Michał Dereziński

Email: mderezin at berkeley edu
Website: http://users.soe.ucsc.edu/~mderezin

I am a research fellow at the Simons Institute for the Theory of Computing (Fall 2018, Foundations of Data Science program). I am also a postdoc at the Foundations of Data Analysis (FODA) Institute, UC Berkeley.

I obtained my Ph.D. in Computer Science at the University of California, Santa Cruz, advised by professor Manfred Warmuth. In my research, I develop efficient data sampling techniques with applications to learning theory and optimization. Prior to UCSC, I completed Master's degrees in mathematics and computer science at the University of Warsaw. I also interned at a variety of Silicon Valley research labs (e.g. Microsoft, Yahoo, eBay), working on projects ranging from online learning to large-scale distributed optimization.

Education and Research


Ph.D. in Computer Science, University of California, Santa Cruz.
Thesis: Volume Sampling for Linear Regression  PDF

M.S. in Computer Science, University of Warsaw.
Thesis: On Generating Concept Hierarchies with Fuzzy Data  PDF

M.S. in Mathematics, University of Warsaw.
Thesis: Isomorphic Properties of Function Space BV on Simply Connected Planar Sets  PDF

Leveraged volume sampling for linear regression
M. Dereziński, M. Warmuth, D. Hsu
2018  arXiv
Proposed a new variant of volume sampling, which produces the first unbiased least squares estimator with strong loss bounds for linear regression. Also, proposed a new faster joint sampling strategy called determinantal rejection sampling, and developed new techniques for proving tail bounds for the sums of dependent random matrices that arise from volume sampling.

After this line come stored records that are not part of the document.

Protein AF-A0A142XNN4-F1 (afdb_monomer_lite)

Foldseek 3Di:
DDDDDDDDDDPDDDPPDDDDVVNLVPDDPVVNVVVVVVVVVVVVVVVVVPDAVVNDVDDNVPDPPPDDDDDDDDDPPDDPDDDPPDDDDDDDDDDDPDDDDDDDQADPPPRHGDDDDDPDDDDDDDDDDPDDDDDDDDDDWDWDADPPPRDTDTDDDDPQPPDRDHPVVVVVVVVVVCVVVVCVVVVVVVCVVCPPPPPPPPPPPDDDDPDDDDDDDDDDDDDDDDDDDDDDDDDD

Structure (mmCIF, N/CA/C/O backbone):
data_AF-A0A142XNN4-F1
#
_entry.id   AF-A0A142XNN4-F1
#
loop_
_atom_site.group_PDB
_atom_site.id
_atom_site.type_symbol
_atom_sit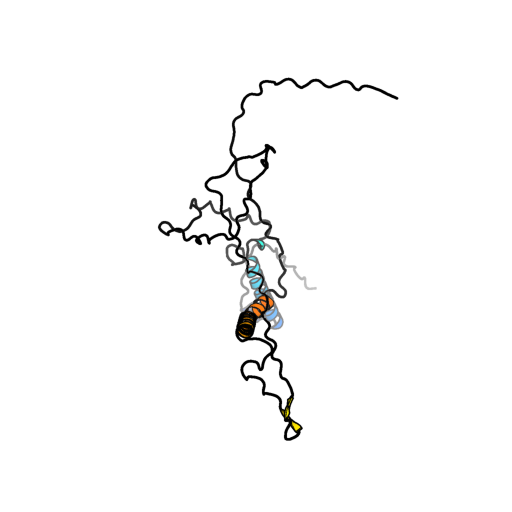e.label_atom_id
_atom_site.label_alt_id
_atom_site.label_comp_id
_atom_site.label_asym_id
_atom_site.label_entity_id
_atom_site.label_seq_id
_atom_site.pdbx_PDB_ins_code
_atom_site.Cartn_x
_atom_site.Cartn_y
_atom_site.Cartn_z
_atom_site.occupancy
_atom_site.B_iso_or_equiv
_atom_site.auth_seq_id
_atom_site.auth_comp_id
_atom_site.auth_asym_id
_atom_site.auth_atom_id
_atom_site.pdbx_PDB_model_num
ATOM 1 N N . MET A 1 1 ? 76.797 -3.059 -60.123 1.00 36.00 1 MET A N 1
ATOM 2 C CA . MET A 1 1 ? 75.878 -1.924 -59.884 1.00 36.00 1 MET A CA 1
ATOM 3 C C . MET A 1 1 ? 74.499 -2.309 -60.416 1.00 36.00 1 MET A C 1
ATOM 5 O O . MET A 1 1 ? 74.224 -2.110 -61.590 1.00 36.00 1 MET A O 1
ATOM 9 N N . ALA A 1 2 ? 73.691 -2.995 -59.600 1.00 39.44 2 ALA A N 1
ATOM 10 C CA . ALA A 1 2 ? 72.410 -3.569 -60.020 1.00 39.44 2 ALA A CA 1
ATOM 11 C C . ALA A 1 2 ? 71.289 -2.522 -59.912 1.00 39.44 2 ALA A C 1
ATOM 13 O O . ALA A 1 2 ? 70.983 -2.042 -58.823 1.00 39.44 2 ALA A O 1
ATOM 14 N N . GLY A 1 3 ? 70.703 -2.147 -61.051 1.00 35.84 3 GLY A N 1
ATOM 15 C CA . GLY A 1 3 ? 69.609 -1.181 -61.120 1.00 35.84 3 GLY A CA 1
ATOM 16 C C . GLY A 1 3 ? 68.291 -1.786 -60.643 1.00 35.84 3 GLY A C 1
ATOM 17 O O . GLY A 1 3 ? 67.687 -2.596 -61.343 1.00 35.84 3 GLY A O 1
ATOM 18 N N . PHE A 1 4 ? 67.818 -1.364 -59.471 1.00 39.91 4 PHE A N 1
ATOM 19 C CA . PHE A 1 4 ? 66.454 -1.628 -59.015 1.00 39.91 4 PHE A CA 1
ATOM 20 C C . PHE A 1 4 ? 65.467 -0.835 -59.883 1.00 39.91 4 PHE A C 1
ATOM 22 O O . PHE A 1 4 ? 65.299 0.375 -59.717 1.00 39.91 4 PHE A O 1
ATOM 29 N N . ARG A 1 5 ? 64.798 -1.511 -60.822 1.00 41.19 5 ARG A N 1
ATOM 30 C CA . ARG A 1 5 ? 63.651 -0.942 -61.541 1.00 41.19 5 ARG A CA 1
ATOM 31 C C . ARG A 1 5 ? 62.484 -0.802 -60.560 1.00 41.19 5 ARG A C 1
ATOM 33 O O . ARG A 1 5 ? 61.965 -1.801 -60.070 1.00 41.19 5 ARG A O 1
ATOM 40 N N . ARG A 1 6 ? 62.073 0.433 -60.259 1.00 38.66 6 ARG A N 1
ATOM 41 C CA . ARG A 1 6 ? 60.836 0.706 -59.510 1.00 38.66 6 ARG A CA 1
ATOM 42 C C . ARG A 1 6 ? 59.637 0.276 -60.358 1.00 38.66 6 ARG A C 1
ATOM 44 O O . ARG A 1 6 ? 59.471 0.769 -61.469 1.00 38.66 6 ARG A O 1
ATOM 51 N N . VAL A 1 7 ? 58.811 -0.623 -59.828 1.00 42.34 7 VAL A N 1
ATOM 52 C CA . VAL A 1 7 ? 57.519 -0.993 -60.423 1.00 42.34 7 VAL A CA 1
ATOM 53 C C . VAL A 1 7 ? 56.470 0.009 -59.924 1.00 42.34 7 VAL A C 1
ATOM 55 O O . VAL A 1 7 ? 56.291 0.115 -58.708 1.00 42.34 7 VAL A O 1
ATOM 58 N N . PRO A 1 8 ? 55.800 0.776 -60.800 1.00 42.53 8 PRO A N 1
ATOM 59 C CA . PRO A 1 8 ? 54.773 1.719 -60.385 1.00 42.53 8 PRO A CA 1
ATOM 60 C C . PRO A 1 8 ? 53.451 0.964 -60.215 1.00 42.53 8 PRO A C 1
ATOM 62 O O . PRO A 1 8 ? 52.829 0.571 -61.197 1.00 42.53 8 PRO A O 1
ATOM 65 N N . TYR A 1 9 ? 53.006 0.745 -58.979 1.00 52.16 9 TYR A N 1
ATOM 66 C CA . TYR A 1 9 ? 51.645 0.267 -58.732 1.00 52.16 9 TYR A CA 1
ATOM 67 C C . TYR A 1 9 ? 50.712 1.471 -58.573 1.00 52.16 9 TYR A C 1
ATOM 69 O O . TYR A 1 9 ? 50.726 2.154 -57.550 1.00 52.16 9 TYR A O 1
ATOM 77 N N . LEU A 1 10 ? 49.916 1.739 -59.612 1.00 44.12 10 LEU A N 1
ATOM 78 C CA . LEU A 1 10 ? 48.782 2.661 -59.564 1.00 44.12 10 LEU A CA 1
ATOM 79 C C . LEU A 1 10 ? 47.632 1.984 -58.803 1.00 44.12 10 LEU A C 1
ATOM 81 O O . LEU A 1 10 ? 47.034 1.020 -59.275 1.00 44.12 10 LEU A O 1
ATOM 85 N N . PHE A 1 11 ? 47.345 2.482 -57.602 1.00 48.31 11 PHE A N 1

Reverse iterative volume sampling for linear regression
M. Dereziński, M. Warmuth
JMLR 2018  arXiv
Introduced the reverse iterative volume sampling framework, used to develop new expectation formulas (e.g. unbiasedness of volume-sampled least squares estimator), a regularized extension of volume sampling with statistical guarantees, and state-of-the-art sampling algorithms.

Subsampling for Ridge Regression via Regularized Volume Sampling
M. Dereziński, M. Warmuth
AISTATS 2018  arXiv  Poster  Talk
Proposed a new efficient procedure for solving a ridge regression task over a large unlabeled dataset, when computing labels is expensive. This method, called regularized volume sampling, is fast, easy to implement, and offers strong statistical guarantees.

Batch-Expansion Training: An Efficient Optimization Framework
M. Dereziński, D. Mahajan, S. S. Keerthi, S.V.N. Vishwanathan, M. Weimer
AISTATS 2018  arXiv  Poster  Talk
Proposed a parameter-free batch optimization method running on a gradually expanding dataset, which outperforms standard batch and stochastic approaches in large-scale settings.

Discovering Surprising Documents with Context-Aware Word Representations
M. Dereziński, K. Rohanimanesh, A. Hydrie
IUI 2018  PDF  Talk
Developed a information-theoretic model for discovering surprise in text, that outperforms deep learning in a practical task.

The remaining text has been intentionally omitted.